**TASK**
Whenever a line in the data below includes the string "superfamily", copy it out.

Source data
□ □ □ □ □ □ □
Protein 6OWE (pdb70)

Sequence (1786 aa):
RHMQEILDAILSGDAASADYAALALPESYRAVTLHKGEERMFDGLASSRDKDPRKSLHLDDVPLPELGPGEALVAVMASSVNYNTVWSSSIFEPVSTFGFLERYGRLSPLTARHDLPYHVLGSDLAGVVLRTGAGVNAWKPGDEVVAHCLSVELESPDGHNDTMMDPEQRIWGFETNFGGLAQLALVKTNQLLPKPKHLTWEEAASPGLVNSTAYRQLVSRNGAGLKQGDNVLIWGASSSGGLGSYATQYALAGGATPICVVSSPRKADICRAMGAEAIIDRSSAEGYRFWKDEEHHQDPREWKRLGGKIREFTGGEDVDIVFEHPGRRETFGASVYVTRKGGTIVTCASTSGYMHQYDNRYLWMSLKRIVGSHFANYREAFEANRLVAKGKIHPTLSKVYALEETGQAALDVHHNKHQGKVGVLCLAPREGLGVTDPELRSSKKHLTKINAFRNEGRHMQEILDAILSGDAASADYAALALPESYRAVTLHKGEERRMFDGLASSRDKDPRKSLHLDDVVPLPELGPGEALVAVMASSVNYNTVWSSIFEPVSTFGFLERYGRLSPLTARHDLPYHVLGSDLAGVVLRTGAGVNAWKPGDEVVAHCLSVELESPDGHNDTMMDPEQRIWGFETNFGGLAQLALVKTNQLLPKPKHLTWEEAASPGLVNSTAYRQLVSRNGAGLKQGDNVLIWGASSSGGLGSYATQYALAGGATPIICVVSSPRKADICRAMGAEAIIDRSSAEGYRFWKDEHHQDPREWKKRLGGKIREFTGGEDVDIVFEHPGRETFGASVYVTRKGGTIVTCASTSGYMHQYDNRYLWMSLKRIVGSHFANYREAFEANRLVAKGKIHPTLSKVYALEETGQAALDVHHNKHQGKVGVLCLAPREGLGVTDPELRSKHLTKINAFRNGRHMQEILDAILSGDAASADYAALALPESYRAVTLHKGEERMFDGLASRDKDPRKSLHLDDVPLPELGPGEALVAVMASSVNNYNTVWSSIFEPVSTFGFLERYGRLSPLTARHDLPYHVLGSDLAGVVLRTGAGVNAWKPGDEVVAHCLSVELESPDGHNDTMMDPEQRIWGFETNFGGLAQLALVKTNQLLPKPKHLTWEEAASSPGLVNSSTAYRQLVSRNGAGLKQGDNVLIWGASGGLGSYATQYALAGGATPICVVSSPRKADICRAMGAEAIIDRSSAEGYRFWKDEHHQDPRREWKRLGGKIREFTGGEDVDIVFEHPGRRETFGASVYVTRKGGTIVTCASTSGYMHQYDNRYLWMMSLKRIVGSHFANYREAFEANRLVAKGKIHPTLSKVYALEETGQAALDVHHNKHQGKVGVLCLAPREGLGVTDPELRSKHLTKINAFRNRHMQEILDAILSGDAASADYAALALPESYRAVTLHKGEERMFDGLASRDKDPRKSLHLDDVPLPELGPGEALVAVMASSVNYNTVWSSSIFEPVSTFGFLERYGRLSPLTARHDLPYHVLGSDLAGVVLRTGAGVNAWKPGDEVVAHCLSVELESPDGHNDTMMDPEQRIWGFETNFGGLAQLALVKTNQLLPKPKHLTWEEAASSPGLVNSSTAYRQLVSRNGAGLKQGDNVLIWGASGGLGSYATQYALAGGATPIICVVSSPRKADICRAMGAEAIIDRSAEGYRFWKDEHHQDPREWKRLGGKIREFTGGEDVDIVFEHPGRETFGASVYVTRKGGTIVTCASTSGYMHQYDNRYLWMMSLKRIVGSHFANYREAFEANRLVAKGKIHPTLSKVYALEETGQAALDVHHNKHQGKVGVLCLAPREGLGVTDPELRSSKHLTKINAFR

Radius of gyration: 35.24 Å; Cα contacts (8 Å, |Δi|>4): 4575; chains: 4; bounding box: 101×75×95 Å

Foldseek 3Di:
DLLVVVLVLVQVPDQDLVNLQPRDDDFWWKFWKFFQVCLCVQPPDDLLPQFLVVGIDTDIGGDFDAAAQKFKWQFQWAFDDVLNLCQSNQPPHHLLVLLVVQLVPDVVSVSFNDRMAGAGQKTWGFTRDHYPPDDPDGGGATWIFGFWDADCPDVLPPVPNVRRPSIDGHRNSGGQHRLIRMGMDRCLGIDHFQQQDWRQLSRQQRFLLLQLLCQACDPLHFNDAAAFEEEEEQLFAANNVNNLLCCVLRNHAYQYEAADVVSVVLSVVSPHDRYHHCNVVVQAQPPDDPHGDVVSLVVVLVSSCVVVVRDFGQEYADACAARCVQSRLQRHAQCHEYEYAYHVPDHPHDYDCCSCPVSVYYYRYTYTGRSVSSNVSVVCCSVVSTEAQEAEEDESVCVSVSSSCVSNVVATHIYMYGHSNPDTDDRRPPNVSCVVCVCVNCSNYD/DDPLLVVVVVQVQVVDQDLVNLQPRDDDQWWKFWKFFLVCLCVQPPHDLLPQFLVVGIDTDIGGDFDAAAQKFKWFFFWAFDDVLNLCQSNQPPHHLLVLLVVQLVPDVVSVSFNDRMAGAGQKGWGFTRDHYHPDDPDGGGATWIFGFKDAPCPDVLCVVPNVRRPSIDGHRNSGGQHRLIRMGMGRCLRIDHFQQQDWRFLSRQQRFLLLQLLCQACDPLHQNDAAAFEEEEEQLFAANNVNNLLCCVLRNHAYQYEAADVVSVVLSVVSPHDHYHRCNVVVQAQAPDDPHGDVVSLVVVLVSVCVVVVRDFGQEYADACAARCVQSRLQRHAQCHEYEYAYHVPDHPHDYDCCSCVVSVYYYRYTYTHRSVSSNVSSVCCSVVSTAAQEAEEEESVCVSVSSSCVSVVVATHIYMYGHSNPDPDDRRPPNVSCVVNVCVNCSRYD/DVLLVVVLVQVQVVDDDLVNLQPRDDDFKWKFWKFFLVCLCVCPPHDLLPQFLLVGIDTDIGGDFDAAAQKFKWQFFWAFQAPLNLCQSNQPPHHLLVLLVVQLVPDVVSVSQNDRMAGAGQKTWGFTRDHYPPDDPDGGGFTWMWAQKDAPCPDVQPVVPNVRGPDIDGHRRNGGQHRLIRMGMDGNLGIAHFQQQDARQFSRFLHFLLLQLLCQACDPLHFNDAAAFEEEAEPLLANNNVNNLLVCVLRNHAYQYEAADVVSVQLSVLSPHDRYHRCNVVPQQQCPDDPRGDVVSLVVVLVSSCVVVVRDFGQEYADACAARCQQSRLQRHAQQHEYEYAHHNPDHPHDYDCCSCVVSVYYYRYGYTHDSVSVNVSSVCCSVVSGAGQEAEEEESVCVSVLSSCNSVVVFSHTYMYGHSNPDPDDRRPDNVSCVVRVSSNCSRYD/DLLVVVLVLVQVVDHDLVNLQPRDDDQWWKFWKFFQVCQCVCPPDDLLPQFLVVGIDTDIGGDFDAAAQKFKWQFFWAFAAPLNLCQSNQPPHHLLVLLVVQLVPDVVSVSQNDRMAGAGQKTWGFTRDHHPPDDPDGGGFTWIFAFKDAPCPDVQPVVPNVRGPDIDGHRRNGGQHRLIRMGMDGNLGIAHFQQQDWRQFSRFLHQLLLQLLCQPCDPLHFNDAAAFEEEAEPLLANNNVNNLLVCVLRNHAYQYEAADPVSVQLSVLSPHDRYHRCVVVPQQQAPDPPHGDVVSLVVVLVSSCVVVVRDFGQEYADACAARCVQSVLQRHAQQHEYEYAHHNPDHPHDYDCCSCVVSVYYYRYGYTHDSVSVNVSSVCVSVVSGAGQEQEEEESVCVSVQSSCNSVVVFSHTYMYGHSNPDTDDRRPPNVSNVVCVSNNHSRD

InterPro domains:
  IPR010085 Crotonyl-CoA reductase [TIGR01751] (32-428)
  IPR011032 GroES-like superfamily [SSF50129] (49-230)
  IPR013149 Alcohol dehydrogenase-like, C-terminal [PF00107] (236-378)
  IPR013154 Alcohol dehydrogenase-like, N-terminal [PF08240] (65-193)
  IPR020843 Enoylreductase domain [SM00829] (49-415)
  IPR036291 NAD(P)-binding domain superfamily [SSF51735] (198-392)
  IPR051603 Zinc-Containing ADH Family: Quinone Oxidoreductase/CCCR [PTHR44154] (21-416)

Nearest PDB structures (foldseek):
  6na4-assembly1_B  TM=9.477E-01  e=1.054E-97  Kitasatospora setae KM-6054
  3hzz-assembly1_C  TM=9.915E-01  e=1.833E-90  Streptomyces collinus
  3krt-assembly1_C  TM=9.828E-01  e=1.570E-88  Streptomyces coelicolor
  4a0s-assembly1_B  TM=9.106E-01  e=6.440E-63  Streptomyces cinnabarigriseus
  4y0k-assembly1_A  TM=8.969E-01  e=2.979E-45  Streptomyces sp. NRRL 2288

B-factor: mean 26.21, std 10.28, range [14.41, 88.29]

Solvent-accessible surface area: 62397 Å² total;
□ □ □ □ □ □ □
**THE ANSWER**
  IPR011032 GroES-like superfamily [SSF50129] (49-230)
  IPR036291 NAD(P)-binding domain superfamily [SSF51735] (198-392)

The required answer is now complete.